PROVIDED INFORMATION:
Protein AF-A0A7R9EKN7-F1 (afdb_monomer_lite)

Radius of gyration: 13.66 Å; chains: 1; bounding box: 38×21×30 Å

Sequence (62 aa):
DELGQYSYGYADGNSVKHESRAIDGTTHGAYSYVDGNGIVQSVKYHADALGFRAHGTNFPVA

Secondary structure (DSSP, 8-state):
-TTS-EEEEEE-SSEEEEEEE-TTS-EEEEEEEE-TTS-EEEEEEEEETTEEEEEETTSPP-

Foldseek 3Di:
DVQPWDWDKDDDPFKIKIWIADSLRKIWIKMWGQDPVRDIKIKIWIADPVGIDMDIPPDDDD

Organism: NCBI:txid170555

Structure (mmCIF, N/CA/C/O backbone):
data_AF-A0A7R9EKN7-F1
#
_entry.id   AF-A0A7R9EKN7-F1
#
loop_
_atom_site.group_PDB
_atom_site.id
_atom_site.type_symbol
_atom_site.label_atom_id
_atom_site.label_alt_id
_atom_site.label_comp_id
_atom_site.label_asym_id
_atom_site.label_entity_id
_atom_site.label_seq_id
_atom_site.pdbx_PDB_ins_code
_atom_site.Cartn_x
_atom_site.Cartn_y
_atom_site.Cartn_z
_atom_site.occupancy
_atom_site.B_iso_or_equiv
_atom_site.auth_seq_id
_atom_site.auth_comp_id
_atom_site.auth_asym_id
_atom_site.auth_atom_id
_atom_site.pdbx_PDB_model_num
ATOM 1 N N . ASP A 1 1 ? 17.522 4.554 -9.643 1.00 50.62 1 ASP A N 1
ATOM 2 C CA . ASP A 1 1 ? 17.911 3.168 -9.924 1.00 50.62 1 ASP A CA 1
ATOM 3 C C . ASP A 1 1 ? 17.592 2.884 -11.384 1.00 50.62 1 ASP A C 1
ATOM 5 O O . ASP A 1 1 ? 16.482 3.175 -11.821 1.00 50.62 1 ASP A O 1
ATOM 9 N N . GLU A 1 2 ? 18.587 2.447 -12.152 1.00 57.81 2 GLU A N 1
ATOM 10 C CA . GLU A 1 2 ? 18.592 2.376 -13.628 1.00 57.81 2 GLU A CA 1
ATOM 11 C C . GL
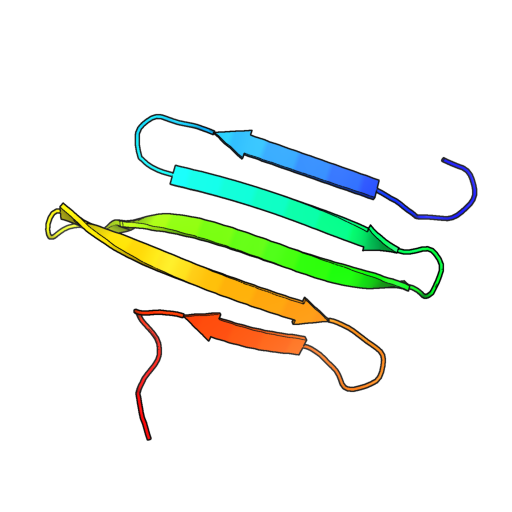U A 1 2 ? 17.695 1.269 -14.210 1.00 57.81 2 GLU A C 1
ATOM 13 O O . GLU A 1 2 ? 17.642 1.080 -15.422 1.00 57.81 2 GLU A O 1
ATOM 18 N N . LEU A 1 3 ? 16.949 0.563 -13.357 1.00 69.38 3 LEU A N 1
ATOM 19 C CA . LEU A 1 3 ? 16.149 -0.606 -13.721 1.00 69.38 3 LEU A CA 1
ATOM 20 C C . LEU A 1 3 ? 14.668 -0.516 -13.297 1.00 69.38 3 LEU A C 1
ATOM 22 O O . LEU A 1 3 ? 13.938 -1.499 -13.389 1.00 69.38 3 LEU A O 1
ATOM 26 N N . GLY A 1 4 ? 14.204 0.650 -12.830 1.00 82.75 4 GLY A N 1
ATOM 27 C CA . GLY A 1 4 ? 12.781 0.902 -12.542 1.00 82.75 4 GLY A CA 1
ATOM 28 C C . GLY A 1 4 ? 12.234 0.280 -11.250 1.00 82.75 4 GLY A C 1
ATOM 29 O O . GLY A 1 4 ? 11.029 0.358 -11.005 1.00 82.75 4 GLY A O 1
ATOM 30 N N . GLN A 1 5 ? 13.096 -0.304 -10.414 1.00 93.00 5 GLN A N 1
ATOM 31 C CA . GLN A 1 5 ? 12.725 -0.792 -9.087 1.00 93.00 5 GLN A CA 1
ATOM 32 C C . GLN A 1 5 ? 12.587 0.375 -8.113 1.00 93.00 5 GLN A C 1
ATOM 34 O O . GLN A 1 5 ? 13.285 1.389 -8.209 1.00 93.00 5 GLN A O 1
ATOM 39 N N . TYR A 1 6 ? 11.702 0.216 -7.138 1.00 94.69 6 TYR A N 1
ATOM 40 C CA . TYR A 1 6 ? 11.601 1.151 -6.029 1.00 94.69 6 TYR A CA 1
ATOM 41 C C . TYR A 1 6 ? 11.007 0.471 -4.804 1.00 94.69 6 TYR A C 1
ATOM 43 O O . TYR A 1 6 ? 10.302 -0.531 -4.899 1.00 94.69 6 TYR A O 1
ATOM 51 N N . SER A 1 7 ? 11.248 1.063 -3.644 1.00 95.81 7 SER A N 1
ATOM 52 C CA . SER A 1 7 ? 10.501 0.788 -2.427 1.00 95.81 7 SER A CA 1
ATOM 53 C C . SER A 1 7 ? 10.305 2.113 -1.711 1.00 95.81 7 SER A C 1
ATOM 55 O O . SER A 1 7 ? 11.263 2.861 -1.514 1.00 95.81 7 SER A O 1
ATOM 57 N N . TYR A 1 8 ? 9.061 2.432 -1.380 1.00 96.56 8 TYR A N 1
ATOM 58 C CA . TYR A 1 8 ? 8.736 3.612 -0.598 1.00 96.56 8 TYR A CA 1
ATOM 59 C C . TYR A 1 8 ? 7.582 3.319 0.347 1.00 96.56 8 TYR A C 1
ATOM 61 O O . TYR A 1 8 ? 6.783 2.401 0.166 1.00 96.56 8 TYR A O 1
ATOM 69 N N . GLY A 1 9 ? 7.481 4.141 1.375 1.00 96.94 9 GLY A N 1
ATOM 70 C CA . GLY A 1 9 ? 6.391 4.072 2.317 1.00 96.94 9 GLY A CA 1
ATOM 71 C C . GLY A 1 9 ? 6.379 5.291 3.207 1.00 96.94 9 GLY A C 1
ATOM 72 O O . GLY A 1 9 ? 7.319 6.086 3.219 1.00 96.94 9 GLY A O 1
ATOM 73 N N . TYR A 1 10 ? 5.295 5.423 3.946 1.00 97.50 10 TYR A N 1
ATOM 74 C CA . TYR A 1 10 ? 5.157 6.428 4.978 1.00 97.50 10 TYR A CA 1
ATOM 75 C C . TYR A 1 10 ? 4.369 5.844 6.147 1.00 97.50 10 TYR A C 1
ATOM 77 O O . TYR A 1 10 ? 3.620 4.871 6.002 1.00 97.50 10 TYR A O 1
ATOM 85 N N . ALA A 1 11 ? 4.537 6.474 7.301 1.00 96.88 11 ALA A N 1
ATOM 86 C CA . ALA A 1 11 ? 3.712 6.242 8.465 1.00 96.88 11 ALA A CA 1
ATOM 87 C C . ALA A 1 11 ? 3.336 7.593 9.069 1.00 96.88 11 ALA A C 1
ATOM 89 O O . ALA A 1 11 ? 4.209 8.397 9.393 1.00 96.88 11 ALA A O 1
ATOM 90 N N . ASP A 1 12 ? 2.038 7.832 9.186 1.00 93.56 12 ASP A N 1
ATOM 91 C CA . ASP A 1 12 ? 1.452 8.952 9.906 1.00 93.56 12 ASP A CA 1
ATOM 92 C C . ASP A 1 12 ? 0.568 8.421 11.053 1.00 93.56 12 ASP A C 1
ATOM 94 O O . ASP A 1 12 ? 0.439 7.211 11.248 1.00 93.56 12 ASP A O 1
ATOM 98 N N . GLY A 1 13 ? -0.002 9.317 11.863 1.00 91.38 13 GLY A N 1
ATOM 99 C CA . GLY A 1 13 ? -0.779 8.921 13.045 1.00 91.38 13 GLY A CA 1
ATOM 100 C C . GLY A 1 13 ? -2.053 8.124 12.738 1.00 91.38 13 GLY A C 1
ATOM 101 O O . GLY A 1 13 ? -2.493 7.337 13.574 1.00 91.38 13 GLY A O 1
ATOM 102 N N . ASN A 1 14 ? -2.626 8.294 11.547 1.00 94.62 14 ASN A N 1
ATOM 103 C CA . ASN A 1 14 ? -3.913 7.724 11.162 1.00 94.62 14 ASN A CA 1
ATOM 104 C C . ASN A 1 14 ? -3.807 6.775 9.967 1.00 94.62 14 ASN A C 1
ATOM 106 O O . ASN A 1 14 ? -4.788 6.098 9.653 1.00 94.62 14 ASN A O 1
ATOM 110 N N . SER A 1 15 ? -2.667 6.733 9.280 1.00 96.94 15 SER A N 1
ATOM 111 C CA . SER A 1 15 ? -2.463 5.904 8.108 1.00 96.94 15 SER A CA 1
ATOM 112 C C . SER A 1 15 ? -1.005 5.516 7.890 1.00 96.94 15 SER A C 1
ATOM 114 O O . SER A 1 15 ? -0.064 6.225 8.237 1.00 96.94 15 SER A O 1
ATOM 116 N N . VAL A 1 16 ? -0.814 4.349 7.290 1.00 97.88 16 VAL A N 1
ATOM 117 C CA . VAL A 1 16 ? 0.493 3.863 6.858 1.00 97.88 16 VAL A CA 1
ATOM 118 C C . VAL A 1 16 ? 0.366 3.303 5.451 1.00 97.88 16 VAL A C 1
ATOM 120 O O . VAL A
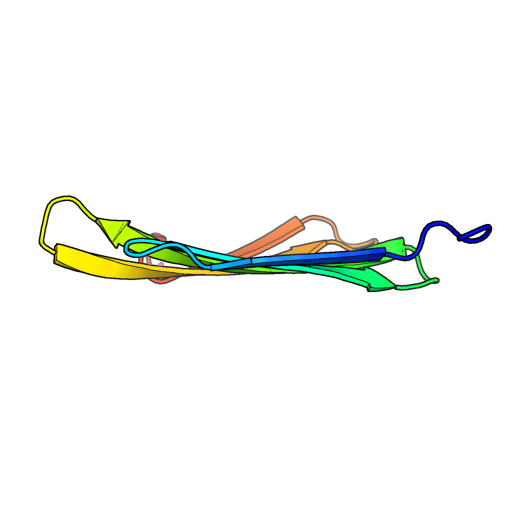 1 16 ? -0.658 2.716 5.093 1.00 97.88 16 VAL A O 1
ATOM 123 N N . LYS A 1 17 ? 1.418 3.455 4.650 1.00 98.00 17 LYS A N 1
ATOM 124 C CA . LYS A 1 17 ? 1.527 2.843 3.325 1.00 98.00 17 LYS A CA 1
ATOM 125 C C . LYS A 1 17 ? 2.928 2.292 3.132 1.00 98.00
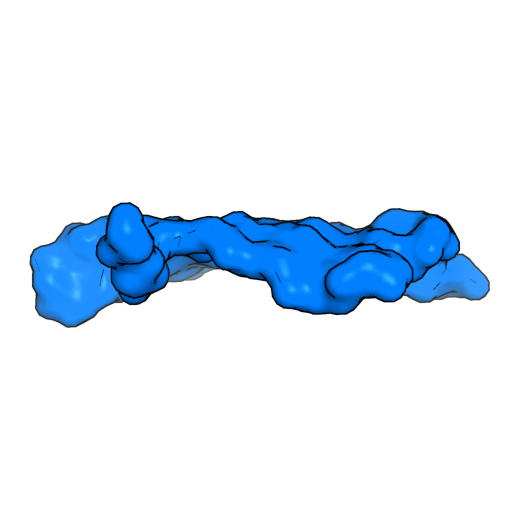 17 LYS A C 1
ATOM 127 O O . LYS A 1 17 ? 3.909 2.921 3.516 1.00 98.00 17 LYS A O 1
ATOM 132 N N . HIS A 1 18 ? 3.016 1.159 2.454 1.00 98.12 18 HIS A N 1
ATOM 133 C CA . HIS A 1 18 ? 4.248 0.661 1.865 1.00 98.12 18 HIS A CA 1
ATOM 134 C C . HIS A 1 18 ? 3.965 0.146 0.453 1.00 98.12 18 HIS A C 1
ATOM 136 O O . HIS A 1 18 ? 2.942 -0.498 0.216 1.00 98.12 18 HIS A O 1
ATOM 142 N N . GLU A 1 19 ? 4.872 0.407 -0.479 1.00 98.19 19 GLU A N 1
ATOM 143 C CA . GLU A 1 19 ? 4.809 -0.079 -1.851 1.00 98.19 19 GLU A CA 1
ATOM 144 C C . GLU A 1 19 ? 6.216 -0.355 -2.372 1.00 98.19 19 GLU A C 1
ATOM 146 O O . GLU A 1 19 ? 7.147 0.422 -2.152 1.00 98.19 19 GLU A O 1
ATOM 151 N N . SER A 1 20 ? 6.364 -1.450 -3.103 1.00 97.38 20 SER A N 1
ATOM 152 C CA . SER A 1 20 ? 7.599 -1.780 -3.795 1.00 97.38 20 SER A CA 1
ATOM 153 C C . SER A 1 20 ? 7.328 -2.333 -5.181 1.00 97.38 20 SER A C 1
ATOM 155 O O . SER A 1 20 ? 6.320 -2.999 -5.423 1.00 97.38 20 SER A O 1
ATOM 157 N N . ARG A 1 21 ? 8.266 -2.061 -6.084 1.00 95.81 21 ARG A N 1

WHAT TO WORK ON: Only the lines from the one containing "ATOM 110 N N" through the one containing "ATOM 117 C CA" are to be retyped, both boundary lines included, with no other material.

OUTPUT OF THE EXERCISE:
ATOM 110 N N . SER A 1 15 ? -2.667 6.733 9.280 1.00 96.94 15 SER A N 1
ATOM 111 C CA . SER A 1 15 ? -2.463 5.904 8.108 1.00 96.94 15 SER A CA 1
ATOM 112 C C . SER A 1 15 ? -1.005 5.516 7.890 1.00 96.94 15 SER A C 1
ATOM 114 O O . SER A 1 15 ? -0.064 6.225 8.237 1.00 96.94 15 SER A O 1
ATOM 116 N N . VAL A 1 16 ? -0.814 4.349 7.290 1.00 97.88 16 VAL A N 1
ATOM 117 C CA . VAL A 1 16 ? 0.493 3.863 6.858 1.00 97.88 16 VAL A CA 1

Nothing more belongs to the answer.